# Syrup vs Sugar vs Extract



## magnum3672 (Sep 1, 2011)

I'm going to start my next BBB and its going to be maple flavored.  I'm wondering if I use Pops and substitute maple syrup or sugar for the white sugar if that would be sufficient or if I should add maple extract as well?

I have maple wood to smoke it over too but I want that sweet maple sugar taste.

Anyways if you help me out I'll share some QVIEW!

Thanks guys!


----------



## SmokinAl (Sep 1, 2011)

Don't think you'll need the maple extract, the syrup should be fine.

You can always put some extra syrup on it when you smoke it.


----------



## venture (Sep 1, 2011)

X2 on Al.  I like to add the maple syrup part way into the smoke to give the smoke a better shot and to still have time to set the glaze.  Subbing in the maple sugar is an interesting idea.  Let us know if you try that. I have never tried the extract, I would be worried about that, but again, if you try it, let us know?

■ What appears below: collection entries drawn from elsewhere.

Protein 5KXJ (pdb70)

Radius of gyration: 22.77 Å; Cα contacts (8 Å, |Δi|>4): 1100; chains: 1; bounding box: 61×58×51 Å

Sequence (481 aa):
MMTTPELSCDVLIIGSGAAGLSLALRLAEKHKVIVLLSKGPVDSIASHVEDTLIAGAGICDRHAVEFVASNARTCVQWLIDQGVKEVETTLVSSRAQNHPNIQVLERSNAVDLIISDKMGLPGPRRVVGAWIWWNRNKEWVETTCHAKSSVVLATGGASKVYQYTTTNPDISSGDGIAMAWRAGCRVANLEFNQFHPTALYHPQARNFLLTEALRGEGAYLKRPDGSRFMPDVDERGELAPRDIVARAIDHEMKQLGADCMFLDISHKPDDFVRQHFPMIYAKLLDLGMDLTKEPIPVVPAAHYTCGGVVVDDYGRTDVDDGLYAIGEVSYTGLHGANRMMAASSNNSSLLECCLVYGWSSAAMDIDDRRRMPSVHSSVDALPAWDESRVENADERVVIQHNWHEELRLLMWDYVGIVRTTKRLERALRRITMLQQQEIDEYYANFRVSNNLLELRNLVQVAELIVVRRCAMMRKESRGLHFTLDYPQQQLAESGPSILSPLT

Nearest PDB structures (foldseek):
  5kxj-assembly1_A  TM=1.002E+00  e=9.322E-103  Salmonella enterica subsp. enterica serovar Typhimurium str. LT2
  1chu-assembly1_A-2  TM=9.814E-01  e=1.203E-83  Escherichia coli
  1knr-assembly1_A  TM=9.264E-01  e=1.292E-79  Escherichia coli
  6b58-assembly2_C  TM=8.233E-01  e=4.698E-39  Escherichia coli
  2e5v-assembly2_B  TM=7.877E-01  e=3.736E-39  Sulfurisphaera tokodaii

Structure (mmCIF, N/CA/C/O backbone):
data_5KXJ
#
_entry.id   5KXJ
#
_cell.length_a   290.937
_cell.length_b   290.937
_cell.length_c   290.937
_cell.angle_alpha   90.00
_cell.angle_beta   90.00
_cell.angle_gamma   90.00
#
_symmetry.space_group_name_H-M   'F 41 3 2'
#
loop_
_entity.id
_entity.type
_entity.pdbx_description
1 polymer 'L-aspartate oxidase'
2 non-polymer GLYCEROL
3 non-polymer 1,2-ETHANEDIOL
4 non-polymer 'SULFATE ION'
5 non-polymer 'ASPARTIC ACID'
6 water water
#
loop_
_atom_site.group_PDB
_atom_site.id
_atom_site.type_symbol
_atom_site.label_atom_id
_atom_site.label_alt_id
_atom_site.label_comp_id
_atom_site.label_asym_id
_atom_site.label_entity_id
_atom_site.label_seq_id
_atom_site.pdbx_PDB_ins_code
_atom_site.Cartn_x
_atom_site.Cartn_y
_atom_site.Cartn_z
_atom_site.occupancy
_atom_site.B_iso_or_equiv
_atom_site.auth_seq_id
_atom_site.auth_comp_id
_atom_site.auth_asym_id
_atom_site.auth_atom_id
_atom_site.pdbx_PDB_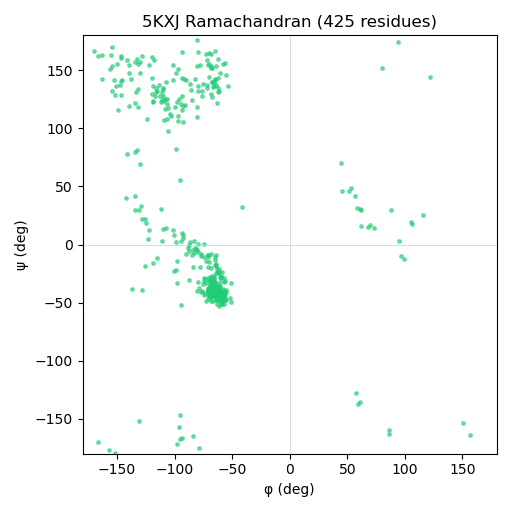model_num
ATOM 1 N N . MET A 1 1 ? 4.173 30.308 15.595 1.00 83.58 1 MET A N 1
ATOM 2 C CA . MET A 1 1 ? 5.489 29.783 15.240 1.00 77.33 1 MET A CA 1
ATOM 3 C C . MET A 1 1 ? 5.587 29.421 13.756 1.00 70.05 1 MET A C 1
ATOM 4 O O . MET A 1 1 ? 6.118 30.202 12.967 1.00 64.58 1 MET A O 1
ATOM 9 N N . MET A 1 2 ? 5.075 28.255 13.368 1.00 58.50 2 MET A N 1
ATOM 10 C CA . MET A 1 2 ? 5.189 27.811 11.981 1.00 61.02 2 MET A CA 1
ATOM 11 C C . MET A 1 2 ? 4.100 28.443 11.124 1.00 63.78 2 MET A C 1
ATOM 12 O O . MET A 1 2 ? 2.960 28.597 11.564 1.00 62.36 2 MET A O 1
ATOM 17 N N . THR A 1 3 ? 4.454 28.802 9.889 1.00 51.06 3 THR A N 1
ATOM 18 C CA . THR A 1 3 ? 3.512 29.483 9.015 1.00 54.67 3 THR A CA 1
ATOM 19 C C . THR A 1 3 ? 3.877 29.240 7.558 1.00 45.71 3 THR A C 1
ATOM 20 O O . THR A 1 3 ? 4.990 28.816 7.233 1.00 41.18 3 THR A O 1
ATOM 24 N N . THR A 1 4 ? 2.919 29.513 6.686 1.00 46.11 4 THR A N 1
ATOM 25 C CA . THR A 1 4 ? 3.141 29.371 5.253 1.00 45.34 4 THR A CA 1
ATOM 26 C C . THR A 1 4 ? 4.137 30.427 4.787 1.00 42.19 4 THR A C 1
ATOM 27 O O . THR A 1 4 ? 3.959 31.613 5.091 1.00 42.96 4 THR A O 1
ATOM 31 N N . PRO A 1 5 ? 5.185 30.045 4.061 1.00 40.50 5 PRO A N 1
ATOM 32 C CA . PRO A 1 5 ? 6.186 31.034 3.636 1.00 38.00 5 PRO A CA 1
ATOM 33 C C . PRO A 1 5 ? 5.597 32.050 2.672 1.00 42.93 5 PRO A C 1
ATOM 34 O O . PRO A 1 5 ? 4.770 31.717 1.818 1.00 35.15 5 PRO A O 1
ATOM 38 N N . GLU A 1 6 ? 6.034 33.304 2.811 1.00 39.30 6 GLU A N 1
ATOM 39 C CA . GLU A 1 6 ? 5.592 34.329 1.868 1.00 42.49 6 GLU A CA 1
ATOM 40 C C . GLU A 1 6 ? 6.169 34.097 0.482 1.00 35.04 6 GLU A C 1
ATOM 41 O O . GLU A 1 6 ? 5.539 34.462 -0.515 1.00 38.51 6 GLU A O 1
ATOM 47 N N . LEU A 1 7 ? 7.361 33.503 0.402 1.00 32.44 7 LEU A N 1
ATOM 48 C CA . LEU A 1 7 ? 8.070 33.270 -0.847 1.00 32.97 7 LEU A CA 1
ATOM 49 C C . LEU A 1 7 ? 8.516 31.817 -0.910 1.00 30.57 7 LEU A C 1
ATOM 50 O O . LEU A 1 7 ? 8.820 31.202 0.114 1.00 30.05 7 LEU A O 1
ATOM 55 N N . SER A 1 8 ? 8.553 31.272 -2.123 1.00 30.79 8 SER A N 1
ATOM 56 C CA . SER A 1 8 ? 9.056 29.924 -2.330 1.00 30.85 8 SER A CA 1
ATOM 57 C C . SER A 1 8 ? 9.764 29.868 -3.675 1.00 36.30 8 SER A C 1
ATOM 58 O O . SER A 1 8 ? 9.312 30.485 -4.645 1.00 34.35 8 SER A O 1
ATOM 61 N N . CYS A 1 9 ? 10.865 29.124 -3.729 1.00 27.80 9 CYS A N 1
ATOM 62 C CA . CYS A 1 9 ? 11.587 28.933 -4.976 1.00 30.42 9 CYS A CA 1
ATOM 63 C C . CYS A 1 9 ? 12.347 27.615 -4.903 1.00 31.09 9 CYS A C 1
ATOM 64 O O . CYS A 1 9 ? 12.436 26.986 -3.849 1.00 28.84 9 CYS A O 1
ATOM 67 N N . ASP A 1 10 ? 12.896 27.197 -6.049 1.00 24.79 10 ASP A N 1
ATOM 68 C CA . ASP A 1 10 ? 13.815 26.065 -6.059 1.00 24.95 10 ASP A CA 1
ATOM 69 C C . ASP A 1 10 ? 15.210 26.482 -5.628 1.00 29.16 10 ASP A C 1
ATOM 70 O O . ASP A 1 10 ? 15.888 25.738 -4.908 1.00 26.97 10 ASP A O 1
ATOM 75 N N . VAL A 1 11 ? 15.671 27.651 -6.075 1.00 23.68 11 VAL A N 1
ATOM 76 C CA . VAL A 1 11 ? 17.010 28.123 -5.740 1.00 19.95 11 VAL A CA 1
ATOM 77 C C . VAL A 1 11 ? 16.908 29.582 -5.336 1.00 25.92 11 VAL A C 1
ATOM 78 O O . VAL A 1 11 ? 16.424 30.407 -6.117 1.00 24.92 11 VAL A O 1
ATOM 82 N N . LEU A 1 12 ? 17.349 29.903 -4.118 1.00 21.81 12 LEU A N 1
ATOM 83 C CA . LEU A 1 12 ? 17.441 31.283 -3.664 1.00 21.03 12 LEU A CA 1
ATOM 84 C C . LEU A 1 12 ? 18.894 31.720 -3.821 1.00 25.31 12 LEU A C 1
ATOM 85 O O . LEU A 1 12 ? 19.788 31.128 -3.205 1.00 26.67 12 LEU A O 1
ATOM 90 N N . ILE A 1 13 ? 19.136 32.729 -4.656 1.00 22.93 13 ILE A N 1
ATOM 91 C CA . ILE A 1 13 ? 20.482 33.265 -4.849 1.00 21.28 13 ILE A CA 1
ATOM 92 C C . ILE A 1 13 ? 20.558 34.605 -4.144 1.00 23.67 13 ILE A C 1
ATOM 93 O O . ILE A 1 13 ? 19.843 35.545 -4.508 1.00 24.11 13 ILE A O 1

Good luck and good smoking.


----------



## magnum3672 (Sep 1, 2011)

I'll try sugar for one and syrup for the other.  I'll post all results.


----------



## magnum3672 (Nov 10, 2011)

Syrup was a rousing success.  It was nice and maple-ey but I would still add some syrup during the smoking process.  If you are willing or able I suggest switching out.

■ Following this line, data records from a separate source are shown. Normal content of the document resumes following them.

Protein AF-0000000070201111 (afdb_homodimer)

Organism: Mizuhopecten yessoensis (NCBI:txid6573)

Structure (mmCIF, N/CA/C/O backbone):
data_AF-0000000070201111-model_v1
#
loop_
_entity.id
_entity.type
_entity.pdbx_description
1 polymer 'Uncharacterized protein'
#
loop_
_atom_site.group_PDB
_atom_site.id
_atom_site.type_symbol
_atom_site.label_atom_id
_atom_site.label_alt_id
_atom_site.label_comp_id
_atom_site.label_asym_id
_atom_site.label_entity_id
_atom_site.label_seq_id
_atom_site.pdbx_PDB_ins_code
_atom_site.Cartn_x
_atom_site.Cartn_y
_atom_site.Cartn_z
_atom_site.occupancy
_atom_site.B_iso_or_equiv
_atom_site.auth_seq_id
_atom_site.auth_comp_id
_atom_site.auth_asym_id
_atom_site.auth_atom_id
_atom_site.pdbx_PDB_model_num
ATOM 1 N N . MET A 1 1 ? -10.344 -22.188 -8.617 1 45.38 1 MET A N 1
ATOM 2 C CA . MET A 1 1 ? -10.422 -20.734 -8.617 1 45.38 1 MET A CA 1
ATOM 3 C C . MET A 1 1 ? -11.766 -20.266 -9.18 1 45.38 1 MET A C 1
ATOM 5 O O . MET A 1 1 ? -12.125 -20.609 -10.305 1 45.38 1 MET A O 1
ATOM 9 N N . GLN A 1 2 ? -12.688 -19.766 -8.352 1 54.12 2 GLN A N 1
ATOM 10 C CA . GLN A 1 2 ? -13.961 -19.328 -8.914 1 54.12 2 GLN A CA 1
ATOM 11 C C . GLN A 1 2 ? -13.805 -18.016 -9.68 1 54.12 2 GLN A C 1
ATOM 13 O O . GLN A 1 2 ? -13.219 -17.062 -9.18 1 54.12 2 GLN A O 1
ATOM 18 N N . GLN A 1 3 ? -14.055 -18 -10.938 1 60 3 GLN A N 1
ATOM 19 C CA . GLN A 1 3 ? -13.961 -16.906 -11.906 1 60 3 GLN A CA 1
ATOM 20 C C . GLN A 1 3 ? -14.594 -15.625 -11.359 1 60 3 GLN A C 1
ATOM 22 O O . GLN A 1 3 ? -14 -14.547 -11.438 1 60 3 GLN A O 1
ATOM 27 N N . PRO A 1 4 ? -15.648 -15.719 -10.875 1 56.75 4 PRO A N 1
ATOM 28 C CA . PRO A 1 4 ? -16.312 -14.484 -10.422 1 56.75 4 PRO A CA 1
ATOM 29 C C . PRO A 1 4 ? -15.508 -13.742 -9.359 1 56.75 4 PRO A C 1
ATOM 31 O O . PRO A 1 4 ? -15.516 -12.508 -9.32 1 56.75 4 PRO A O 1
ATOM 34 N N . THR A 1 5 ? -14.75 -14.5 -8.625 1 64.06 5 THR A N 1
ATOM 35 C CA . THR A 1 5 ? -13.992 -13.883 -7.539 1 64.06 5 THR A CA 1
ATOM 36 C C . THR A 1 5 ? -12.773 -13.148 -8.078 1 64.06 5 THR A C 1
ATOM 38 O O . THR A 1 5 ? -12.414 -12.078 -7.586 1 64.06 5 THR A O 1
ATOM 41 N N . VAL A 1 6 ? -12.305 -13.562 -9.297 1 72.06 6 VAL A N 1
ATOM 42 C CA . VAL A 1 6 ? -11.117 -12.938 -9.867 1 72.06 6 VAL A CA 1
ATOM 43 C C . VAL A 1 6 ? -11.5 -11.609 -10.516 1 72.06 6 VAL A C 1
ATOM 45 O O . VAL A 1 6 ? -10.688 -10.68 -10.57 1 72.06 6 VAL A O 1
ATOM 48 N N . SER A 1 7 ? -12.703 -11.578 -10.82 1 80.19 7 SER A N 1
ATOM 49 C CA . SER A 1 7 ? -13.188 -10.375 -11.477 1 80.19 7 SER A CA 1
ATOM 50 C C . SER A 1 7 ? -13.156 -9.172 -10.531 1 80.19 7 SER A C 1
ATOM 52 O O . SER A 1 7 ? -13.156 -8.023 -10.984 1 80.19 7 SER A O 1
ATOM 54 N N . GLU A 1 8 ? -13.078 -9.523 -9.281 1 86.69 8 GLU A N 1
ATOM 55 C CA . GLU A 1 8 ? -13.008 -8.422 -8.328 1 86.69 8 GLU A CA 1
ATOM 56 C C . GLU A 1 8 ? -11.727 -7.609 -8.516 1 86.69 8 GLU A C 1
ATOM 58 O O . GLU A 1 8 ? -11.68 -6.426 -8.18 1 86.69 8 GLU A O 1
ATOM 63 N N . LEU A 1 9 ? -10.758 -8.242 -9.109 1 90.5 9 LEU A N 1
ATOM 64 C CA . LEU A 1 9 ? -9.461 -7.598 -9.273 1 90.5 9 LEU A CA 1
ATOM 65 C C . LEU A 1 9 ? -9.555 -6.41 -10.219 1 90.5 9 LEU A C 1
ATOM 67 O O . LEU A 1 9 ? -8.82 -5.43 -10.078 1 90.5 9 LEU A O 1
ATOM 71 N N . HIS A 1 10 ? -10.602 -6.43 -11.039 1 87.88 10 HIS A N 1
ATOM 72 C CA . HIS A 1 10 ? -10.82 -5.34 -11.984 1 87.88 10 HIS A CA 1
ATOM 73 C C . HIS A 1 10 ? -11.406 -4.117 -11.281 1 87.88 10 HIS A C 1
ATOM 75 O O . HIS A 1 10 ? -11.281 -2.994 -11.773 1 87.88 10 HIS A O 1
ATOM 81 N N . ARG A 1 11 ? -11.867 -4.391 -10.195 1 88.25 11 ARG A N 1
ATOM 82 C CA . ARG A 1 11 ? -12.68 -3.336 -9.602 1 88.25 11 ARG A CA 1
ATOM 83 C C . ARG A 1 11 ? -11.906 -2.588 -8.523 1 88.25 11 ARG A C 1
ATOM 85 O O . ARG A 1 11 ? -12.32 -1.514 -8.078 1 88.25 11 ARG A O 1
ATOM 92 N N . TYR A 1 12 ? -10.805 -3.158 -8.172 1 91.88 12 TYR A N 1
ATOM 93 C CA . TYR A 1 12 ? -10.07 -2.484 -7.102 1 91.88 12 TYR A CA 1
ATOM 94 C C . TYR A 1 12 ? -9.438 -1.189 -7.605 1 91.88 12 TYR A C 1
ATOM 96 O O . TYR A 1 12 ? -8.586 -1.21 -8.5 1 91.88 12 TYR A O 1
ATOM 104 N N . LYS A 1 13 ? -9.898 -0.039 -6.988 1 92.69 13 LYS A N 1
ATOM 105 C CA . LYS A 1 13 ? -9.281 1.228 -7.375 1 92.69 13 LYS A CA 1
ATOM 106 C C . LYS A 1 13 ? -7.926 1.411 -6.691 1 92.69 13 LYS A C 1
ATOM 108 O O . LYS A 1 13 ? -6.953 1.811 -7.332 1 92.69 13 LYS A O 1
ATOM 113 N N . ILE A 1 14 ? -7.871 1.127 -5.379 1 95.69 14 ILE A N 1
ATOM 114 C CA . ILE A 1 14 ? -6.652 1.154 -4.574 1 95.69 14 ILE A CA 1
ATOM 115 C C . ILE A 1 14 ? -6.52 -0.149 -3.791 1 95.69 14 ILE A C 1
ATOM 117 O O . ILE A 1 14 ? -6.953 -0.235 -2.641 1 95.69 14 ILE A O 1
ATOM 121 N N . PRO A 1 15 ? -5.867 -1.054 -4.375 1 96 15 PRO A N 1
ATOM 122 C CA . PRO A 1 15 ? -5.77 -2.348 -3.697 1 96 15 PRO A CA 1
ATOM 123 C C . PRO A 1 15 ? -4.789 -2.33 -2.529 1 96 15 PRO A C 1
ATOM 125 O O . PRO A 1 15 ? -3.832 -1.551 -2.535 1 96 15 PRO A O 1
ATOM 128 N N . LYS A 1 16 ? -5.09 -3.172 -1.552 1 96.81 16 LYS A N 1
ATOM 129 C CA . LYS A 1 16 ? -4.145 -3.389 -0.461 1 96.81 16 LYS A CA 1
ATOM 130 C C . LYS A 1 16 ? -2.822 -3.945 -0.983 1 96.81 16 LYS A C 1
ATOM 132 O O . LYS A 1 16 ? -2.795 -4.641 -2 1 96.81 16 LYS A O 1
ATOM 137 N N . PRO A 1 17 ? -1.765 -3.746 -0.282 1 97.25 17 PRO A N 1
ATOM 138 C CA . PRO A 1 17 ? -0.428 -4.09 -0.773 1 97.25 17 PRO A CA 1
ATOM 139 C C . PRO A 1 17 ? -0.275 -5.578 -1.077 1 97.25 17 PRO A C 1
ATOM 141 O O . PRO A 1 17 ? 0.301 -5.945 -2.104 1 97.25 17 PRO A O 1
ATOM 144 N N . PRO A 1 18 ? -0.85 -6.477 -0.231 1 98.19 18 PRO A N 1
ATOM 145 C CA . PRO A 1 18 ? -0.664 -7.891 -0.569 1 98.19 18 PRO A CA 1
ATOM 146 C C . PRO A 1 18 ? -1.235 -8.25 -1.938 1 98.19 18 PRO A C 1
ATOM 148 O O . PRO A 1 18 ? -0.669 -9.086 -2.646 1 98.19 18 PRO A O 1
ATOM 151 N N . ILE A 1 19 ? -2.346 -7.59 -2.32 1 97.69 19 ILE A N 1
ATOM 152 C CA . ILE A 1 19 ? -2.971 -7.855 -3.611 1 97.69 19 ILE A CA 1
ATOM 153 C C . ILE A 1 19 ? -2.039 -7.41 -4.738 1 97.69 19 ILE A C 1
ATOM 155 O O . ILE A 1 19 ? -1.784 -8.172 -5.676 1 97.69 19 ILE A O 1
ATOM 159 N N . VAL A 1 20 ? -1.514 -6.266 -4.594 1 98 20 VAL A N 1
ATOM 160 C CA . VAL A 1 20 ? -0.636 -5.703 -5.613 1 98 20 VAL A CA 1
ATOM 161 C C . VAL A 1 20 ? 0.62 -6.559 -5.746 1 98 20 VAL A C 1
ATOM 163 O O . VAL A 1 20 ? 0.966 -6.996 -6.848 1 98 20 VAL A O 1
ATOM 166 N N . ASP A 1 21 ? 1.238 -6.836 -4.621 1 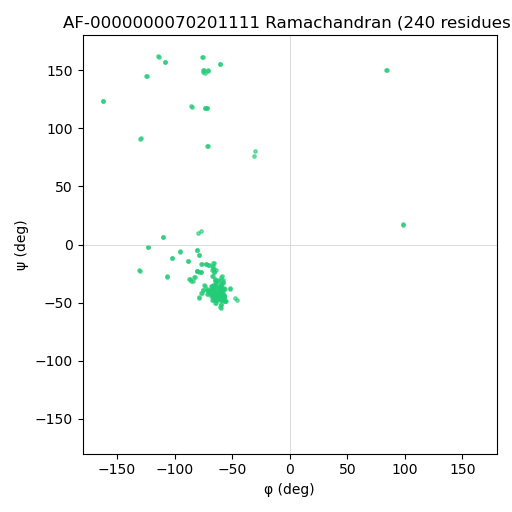98.56 21 ASP A N 1
ATOM 167 C CA . ASP A 1 21 ? 2.506 -7.559 -4.641 1 98.56 21 ASP A CA 1
ATOM 168 C C . ASP A 1 21 ? 2.34 -8.945 -5.262 1 98.56 21 ASP A C 1
ATOM 170 O O . ASP A 1 21 ? 3.188 -9.391 -6.039 1 98.56 21 ASP A O 1
ATOM 174 N N . VAL A 1 22 ? 1.248 -9.602 -4.965 1 98.38 22 VAL A N 1
ATOM 175 C CA . VAL A 1 22 ? 0.994 -10.945 -5.492 1 98.38 22 VAL A CA 1
ATOM 176 C C . VAL A 1 22 ? 0.757 -10.867 -7 1 98.38 22 VAL A C 1
ATOM 178 O O . VAL A 1 22 ? 1.253 -11.703 -7.754 1 98.38 22 VAL A O 1
ATOM 181 N N . MET A 1 23 ? 0.069 -9.844 -7.438 1 97.69 23 MET A N 1
ATOM 182 C CA . MET A 1 23 ? -0.231 -9.742 -8.867 1 97.69 23 MET A CA 1
ATOM 183 C C . MET A 1 23 ? 1.01 -9.352 -9.656 1 97.69 23 MET A C 1
ATOM 185 O O . MET A 1 23 ? 1.219 -9.828 -10.773 1 97.69 23 MET A O 1
ATOM 189 N N . VAL A 1 24 ? 1.823 -8.531 -9.086 1 98.5 24 VAL A N 1
ATOM 190 C CA . VAL A 1 24 ? 3.1 -8.203 -9.711 1 98.5 24 VAL A CA 1
ATOM 191 C C . VAL A 1 24 ? 3.957 -9.461 -9.828 1 98.5 24 VAL A C 1
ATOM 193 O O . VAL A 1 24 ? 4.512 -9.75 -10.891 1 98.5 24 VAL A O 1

And if you're comfortable with the price difference. A dollar a lb vs 8 bucks for 2 cups.


----------



## bluebombersfan (Nov 10, 2011)

I have made a few Canadian Bacons and added maple sryup to them just before I smoke.  They turn out amazing!!


----------



## magnum3672 (Nov 15, 2011)

My latest batch didn't have any maple in it and I'm sorely missing it.  I guess I'll HAVE to eat this high end delicious bacon without that maple-ey flavor.


----------